Find the line holding "ATOM 255 C CA" in the entries below. Give it again exactly, along with every line after it up to and including the line holding "ATOM 262 N N".

THE RECORDS:

= = =

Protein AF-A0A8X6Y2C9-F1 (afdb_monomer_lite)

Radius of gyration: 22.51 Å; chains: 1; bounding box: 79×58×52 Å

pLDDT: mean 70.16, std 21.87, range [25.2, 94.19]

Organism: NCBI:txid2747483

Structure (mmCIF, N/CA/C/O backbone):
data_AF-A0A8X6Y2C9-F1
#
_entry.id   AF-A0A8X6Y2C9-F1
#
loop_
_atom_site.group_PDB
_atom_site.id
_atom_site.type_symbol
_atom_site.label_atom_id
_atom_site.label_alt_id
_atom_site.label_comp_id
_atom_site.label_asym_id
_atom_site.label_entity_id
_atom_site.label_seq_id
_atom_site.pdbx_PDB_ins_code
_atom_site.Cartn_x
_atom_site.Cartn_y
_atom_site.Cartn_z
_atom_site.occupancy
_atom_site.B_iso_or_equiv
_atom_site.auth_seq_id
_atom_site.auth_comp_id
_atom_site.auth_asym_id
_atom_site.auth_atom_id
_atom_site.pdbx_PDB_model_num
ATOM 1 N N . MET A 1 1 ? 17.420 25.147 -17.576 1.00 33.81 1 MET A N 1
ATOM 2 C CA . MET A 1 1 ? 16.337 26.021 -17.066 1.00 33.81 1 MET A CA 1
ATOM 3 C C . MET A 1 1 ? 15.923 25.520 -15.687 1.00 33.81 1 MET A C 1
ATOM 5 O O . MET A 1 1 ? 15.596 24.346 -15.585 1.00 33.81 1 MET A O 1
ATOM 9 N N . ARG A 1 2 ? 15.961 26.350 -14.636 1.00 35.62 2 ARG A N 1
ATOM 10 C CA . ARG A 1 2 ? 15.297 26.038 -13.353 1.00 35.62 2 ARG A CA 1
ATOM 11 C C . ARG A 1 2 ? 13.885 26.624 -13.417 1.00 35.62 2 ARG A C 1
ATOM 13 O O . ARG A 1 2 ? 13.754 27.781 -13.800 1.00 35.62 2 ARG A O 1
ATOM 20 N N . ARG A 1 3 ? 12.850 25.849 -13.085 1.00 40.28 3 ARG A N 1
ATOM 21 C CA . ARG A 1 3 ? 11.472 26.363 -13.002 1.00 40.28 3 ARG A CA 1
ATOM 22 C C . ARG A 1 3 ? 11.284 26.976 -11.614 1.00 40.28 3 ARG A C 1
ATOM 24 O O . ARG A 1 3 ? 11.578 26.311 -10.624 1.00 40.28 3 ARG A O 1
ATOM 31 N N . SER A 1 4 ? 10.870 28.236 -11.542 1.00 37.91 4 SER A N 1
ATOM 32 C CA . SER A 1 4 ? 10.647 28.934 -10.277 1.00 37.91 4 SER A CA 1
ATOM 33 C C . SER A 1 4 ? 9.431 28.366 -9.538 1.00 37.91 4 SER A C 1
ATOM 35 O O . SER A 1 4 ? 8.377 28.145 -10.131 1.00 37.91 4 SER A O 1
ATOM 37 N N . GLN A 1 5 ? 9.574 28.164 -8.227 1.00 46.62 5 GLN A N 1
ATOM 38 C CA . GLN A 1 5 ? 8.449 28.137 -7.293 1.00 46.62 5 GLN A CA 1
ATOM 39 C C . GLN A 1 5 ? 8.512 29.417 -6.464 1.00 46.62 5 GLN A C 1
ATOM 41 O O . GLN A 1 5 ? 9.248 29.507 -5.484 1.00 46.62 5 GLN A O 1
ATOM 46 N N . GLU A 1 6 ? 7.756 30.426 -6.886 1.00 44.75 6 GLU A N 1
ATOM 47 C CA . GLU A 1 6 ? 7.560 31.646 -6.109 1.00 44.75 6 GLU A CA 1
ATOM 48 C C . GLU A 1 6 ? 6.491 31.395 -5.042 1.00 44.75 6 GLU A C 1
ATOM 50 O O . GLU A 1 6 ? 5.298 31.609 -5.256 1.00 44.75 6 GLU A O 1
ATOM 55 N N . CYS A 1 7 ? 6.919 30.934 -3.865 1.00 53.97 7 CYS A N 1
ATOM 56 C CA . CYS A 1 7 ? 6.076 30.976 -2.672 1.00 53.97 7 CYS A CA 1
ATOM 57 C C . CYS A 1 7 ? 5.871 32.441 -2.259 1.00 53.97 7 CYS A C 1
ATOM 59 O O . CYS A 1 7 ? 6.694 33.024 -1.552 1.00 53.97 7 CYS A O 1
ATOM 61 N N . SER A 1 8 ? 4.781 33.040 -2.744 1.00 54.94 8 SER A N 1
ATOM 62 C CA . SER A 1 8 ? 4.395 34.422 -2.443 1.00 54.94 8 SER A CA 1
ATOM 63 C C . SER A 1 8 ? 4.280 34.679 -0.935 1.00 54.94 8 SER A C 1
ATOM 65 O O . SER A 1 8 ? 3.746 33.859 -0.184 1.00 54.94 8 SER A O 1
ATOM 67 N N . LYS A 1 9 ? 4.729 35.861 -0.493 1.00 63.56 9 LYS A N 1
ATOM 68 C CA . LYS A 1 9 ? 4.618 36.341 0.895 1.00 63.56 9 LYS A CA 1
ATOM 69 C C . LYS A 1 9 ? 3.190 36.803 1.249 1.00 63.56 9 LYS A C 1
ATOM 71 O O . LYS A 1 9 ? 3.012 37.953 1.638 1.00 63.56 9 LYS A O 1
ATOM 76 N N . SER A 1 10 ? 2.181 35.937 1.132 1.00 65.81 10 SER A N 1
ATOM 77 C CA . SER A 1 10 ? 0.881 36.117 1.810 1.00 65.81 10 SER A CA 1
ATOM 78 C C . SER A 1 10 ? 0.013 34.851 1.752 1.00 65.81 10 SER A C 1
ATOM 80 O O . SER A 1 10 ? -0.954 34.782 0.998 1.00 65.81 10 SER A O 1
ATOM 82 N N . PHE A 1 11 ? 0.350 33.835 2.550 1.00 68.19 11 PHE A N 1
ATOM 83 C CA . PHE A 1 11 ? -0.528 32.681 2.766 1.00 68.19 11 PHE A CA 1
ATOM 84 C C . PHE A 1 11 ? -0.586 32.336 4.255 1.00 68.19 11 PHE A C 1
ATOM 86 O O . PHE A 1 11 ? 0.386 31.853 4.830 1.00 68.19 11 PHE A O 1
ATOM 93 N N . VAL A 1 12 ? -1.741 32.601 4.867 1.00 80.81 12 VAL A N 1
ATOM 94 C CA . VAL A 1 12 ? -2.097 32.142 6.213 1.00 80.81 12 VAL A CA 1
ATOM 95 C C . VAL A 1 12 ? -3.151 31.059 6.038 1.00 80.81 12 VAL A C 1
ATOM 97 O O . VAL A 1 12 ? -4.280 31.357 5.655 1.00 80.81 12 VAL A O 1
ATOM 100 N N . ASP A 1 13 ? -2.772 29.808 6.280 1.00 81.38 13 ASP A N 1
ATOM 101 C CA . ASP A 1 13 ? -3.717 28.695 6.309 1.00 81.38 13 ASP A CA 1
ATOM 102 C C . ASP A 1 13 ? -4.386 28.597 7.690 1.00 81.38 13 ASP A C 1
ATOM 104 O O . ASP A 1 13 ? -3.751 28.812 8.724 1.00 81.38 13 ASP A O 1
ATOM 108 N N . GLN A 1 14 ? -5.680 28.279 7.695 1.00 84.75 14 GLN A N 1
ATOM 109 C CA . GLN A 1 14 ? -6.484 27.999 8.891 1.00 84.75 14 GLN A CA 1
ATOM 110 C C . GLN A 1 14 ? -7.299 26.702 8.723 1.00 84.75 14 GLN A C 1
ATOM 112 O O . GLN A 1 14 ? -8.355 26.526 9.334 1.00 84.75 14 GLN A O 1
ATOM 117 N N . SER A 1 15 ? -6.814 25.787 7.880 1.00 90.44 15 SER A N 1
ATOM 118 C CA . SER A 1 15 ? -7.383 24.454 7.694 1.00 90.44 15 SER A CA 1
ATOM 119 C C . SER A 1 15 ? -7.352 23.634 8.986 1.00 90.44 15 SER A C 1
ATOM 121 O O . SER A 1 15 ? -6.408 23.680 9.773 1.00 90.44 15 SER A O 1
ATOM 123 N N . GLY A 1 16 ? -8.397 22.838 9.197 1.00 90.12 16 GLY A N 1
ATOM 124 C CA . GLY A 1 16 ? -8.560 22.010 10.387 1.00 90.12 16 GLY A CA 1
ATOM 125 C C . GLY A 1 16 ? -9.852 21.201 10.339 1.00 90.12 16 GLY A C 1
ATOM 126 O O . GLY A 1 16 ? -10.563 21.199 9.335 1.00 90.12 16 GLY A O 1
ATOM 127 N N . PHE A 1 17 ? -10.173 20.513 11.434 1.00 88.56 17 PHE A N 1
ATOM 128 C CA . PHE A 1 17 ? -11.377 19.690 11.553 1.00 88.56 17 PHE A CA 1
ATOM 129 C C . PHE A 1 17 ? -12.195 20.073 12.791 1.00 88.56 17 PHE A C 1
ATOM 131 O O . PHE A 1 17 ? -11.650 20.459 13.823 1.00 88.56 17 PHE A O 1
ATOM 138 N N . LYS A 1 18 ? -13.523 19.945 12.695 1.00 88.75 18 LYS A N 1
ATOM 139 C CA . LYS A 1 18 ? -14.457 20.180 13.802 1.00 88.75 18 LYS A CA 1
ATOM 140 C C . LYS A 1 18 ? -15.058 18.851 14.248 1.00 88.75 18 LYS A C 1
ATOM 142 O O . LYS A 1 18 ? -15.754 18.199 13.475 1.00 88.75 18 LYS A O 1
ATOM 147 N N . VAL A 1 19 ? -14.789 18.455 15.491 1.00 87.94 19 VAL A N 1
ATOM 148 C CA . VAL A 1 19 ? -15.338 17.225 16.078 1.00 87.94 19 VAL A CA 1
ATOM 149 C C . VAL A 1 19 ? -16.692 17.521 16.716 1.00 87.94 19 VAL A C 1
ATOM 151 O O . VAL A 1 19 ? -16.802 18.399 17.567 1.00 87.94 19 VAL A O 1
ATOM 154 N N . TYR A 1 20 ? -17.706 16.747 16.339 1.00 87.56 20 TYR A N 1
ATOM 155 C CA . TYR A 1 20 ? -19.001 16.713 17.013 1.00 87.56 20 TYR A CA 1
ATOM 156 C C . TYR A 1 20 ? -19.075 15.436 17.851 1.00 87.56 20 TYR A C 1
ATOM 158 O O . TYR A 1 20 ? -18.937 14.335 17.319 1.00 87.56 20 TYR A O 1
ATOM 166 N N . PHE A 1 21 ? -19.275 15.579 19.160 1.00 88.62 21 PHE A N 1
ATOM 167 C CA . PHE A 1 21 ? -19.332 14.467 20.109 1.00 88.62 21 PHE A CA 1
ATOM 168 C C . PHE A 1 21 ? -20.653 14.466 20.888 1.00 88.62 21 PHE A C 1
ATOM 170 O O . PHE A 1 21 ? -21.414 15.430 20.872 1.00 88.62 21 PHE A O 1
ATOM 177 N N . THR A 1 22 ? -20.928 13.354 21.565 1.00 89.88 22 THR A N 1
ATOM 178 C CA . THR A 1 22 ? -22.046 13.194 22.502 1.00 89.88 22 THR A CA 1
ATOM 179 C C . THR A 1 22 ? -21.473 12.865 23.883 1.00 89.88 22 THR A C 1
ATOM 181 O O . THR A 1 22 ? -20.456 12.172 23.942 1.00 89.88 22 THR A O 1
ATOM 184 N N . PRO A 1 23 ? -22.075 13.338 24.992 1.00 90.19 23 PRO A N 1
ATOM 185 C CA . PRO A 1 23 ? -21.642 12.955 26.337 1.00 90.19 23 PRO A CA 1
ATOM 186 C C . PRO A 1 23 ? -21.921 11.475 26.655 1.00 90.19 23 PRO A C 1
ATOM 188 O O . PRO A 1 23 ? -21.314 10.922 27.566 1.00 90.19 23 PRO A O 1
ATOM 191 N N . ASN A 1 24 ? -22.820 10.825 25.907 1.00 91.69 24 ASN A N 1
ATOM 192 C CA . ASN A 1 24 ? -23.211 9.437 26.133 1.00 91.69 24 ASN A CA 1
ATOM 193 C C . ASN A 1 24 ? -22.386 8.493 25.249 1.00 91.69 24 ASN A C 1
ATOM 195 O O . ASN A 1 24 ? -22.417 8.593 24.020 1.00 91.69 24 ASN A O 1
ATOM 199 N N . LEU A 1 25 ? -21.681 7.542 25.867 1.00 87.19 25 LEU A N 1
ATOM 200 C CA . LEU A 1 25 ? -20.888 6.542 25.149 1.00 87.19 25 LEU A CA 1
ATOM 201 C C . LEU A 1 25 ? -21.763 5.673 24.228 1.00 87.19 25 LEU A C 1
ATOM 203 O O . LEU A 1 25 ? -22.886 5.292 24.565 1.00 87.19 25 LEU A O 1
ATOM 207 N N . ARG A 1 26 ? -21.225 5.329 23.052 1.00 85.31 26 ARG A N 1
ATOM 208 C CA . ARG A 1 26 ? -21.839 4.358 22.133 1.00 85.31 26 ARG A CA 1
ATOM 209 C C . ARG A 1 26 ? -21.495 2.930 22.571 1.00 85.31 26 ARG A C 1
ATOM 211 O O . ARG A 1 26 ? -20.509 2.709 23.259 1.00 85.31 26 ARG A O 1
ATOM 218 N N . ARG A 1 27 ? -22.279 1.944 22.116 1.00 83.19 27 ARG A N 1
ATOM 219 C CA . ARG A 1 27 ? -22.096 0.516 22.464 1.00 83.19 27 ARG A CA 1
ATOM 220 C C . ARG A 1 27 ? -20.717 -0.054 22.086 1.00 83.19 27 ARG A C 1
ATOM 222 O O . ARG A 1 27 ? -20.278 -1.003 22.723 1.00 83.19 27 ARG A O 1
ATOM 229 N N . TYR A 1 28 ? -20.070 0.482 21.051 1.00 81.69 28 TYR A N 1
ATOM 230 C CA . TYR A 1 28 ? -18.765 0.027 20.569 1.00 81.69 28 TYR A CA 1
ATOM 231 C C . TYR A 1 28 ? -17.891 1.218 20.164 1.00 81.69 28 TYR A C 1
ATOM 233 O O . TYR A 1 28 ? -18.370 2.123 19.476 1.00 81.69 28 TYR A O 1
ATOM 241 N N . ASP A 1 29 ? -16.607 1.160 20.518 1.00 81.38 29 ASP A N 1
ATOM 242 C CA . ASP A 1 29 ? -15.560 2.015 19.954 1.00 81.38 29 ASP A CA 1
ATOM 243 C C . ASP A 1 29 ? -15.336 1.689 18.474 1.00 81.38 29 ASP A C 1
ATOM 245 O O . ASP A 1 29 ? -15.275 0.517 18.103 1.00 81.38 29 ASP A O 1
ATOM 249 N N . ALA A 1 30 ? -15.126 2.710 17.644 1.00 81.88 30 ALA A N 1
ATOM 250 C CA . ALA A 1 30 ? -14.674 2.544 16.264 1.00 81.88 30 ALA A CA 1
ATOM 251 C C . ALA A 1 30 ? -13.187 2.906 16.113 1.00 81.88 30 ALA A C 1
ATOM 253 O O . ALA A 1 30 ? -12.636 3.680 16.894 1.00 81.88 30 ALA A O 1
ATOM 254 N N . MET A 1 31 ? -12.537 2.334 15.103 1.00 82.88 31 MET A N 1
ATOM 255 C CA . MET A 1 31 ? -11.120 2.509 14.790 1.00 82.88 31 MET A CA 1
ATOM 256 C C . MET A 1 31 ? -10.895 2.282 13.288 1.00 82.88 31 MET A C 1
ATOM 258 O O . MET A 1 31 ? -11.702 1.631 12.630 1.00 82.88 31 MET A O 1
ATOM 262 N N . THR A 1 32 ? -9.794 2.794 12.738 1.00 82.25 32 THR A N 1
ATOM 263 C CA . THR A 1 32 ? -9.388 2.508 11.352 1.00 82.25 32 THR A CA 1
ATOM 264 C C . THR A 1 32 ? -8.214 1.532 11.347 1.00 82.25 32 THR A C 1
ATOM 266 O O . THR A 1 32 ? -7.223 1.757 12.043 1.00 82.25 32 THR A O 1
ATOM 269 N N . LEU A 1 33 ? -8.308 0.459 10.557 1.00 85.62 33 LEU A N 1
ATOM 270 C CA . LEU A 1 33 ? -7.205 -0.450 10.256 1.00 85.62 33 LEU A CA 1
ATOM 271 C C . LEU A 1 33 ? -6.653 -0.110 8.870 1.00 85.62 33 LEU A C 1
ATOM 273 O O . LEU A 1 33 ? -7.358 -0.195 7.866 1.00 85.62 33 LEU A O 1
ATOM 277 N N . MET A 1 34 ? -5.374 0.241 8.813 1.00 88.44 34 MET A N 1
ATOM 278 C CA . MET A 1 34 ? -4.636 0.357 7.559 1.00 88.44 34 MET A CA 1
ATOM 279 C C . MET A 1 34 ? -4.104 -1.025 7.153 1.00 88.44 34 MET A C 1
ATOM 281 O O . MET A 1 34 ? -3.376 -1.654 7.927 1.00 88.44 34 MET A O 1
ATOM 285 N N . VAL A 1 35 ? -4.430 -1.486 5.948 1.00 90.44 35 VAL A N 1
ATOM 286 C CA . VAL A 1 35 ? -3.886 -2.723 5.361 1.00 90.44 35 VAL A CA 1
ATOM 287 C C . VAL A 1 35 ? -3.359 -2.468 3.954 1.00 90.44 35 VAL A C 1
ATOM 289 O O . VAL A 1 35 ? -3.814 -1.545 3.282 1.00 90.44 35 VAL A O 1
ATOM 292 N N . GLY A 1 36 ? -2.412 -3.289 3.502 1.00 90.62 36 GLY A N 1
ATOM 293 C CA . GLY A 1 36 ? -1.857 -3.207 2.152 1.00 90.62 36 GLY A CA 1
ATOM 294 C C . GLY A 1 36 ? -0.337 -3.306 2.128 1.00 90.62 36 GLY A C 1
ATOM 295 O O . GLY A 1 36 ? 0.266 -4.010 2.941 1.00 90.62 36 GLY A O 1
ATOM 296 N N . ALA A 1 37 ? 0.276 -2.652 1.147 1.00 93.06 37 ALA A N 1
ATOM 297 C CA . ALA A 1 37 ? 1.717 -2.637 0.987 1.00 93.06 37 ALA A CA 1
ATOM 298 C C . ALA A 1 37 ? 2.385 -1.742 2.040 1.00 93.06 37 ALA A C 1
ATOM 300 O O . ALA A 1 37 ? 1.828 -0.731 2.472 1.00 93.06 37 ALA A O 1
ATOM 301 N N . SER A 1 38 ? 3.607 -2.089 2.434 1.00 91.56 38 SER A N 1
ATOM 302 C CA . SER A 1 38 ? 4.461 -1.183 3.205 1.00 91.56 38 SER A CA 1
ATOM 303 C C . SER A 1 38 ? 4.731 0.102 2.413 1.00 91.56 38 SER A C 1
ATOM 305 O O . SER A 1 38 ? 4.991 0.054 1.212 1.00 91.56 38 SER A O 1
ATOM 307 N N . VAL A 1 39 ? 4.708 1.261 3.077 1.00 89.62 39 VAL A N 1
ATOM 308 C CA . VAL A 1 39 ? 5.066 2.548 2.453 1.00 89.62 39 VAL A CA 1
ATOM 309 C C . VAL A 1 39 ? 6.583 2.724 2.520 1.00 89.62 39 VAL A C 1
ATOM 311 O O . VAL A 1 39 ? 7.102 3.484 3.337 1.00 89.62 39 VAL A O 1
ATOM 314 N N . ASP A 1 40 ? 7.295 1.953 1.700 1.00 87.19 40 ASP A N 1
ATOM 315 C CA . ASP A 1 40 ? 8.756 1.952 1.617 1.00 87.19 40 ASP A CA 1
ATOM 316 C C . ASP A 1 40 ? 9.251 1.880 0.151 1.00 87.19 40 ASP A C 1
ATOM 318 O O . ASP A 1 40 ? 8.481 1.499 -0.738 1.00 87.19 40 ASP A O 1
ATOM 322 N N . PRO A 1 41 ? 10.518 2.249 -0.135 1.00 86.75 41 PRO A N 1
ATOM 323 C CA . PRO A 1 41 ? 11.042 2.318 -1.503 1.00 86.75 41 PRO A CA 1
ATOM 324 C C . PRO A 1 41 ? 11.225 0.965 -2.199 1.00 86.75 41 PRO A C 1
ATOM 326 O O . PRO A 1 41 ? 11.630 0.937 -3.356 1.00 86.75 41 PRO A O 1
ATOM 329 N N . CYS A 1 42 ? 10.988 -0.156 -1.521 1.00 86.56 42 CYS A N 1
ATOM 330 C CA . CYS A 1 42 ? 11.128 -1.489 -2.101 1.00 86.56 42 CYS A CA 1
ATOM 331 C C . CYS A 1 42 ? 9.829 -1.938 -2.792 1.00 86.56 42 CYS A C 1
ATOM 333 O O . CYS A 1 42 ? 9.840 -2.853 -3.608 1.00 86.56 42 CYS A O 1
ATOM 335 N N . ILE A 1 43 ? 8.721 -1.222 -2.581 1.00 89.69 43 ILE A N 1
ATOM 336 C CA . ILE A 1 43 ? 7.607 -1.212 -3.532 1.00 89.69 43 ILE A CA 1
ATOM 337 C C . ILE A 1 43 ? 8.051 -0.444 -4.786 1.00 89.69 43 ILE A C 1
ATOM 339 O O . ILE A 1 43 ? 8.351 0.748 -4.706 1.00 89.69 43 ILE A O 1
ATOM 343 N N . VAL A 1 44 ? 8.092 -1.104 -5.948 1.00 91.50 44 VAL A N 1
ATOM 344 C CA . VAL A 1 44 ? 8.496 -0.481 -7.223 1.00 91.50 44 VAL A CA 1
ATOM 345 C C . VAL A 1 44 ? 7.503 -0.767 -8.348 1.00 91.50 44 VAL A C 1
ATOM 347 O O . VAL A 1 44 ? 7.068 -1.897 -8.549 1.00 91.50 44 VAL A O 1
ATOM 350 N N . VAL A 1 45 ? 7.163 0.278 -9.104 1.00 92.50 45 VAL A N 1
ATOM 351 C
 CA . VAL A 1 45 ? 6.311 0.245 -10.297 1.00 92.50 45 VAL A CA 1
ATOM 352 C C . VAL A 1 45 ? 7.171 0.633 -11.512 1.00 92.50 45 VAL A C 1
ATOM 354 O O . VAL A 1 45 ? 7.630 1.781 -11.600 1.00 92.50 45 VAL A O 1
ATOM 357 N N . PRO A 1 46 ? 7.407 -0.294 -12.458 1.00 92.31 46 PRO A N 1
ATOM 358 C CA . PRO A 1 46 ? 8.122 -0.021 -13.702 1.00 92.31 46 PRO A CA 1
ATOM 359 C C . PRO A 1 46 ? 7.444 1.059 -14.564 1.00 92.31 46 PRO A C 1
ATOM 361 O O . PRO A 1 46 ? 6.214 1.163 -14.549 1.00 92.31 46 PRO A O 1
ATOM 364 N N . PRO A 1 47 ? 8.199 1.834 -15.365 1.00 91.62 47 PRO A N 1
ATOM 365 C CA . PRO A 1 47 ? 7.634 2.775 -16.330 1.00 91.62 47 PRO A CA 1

= = =

RESPONSE AREA:
ATOM 255 C CA . MET A 1 31 ? -11.120 2.509 14.790 1.00 82.88 31 MET A CA 1
ATOM 256 C C . MET A 1 31 ? -10.895 2.282 13.288 1.00 82.88 31 MET A C 1
ATOM 258 O O . MET A 1 31 ? -11.702 1.631 12.630 1.00 82.88 31 MET A O 1
ATOM 262 N N . THR A 1 32 ? -9.794 2.794 12.738 1.00 82.25 32 THR A N 1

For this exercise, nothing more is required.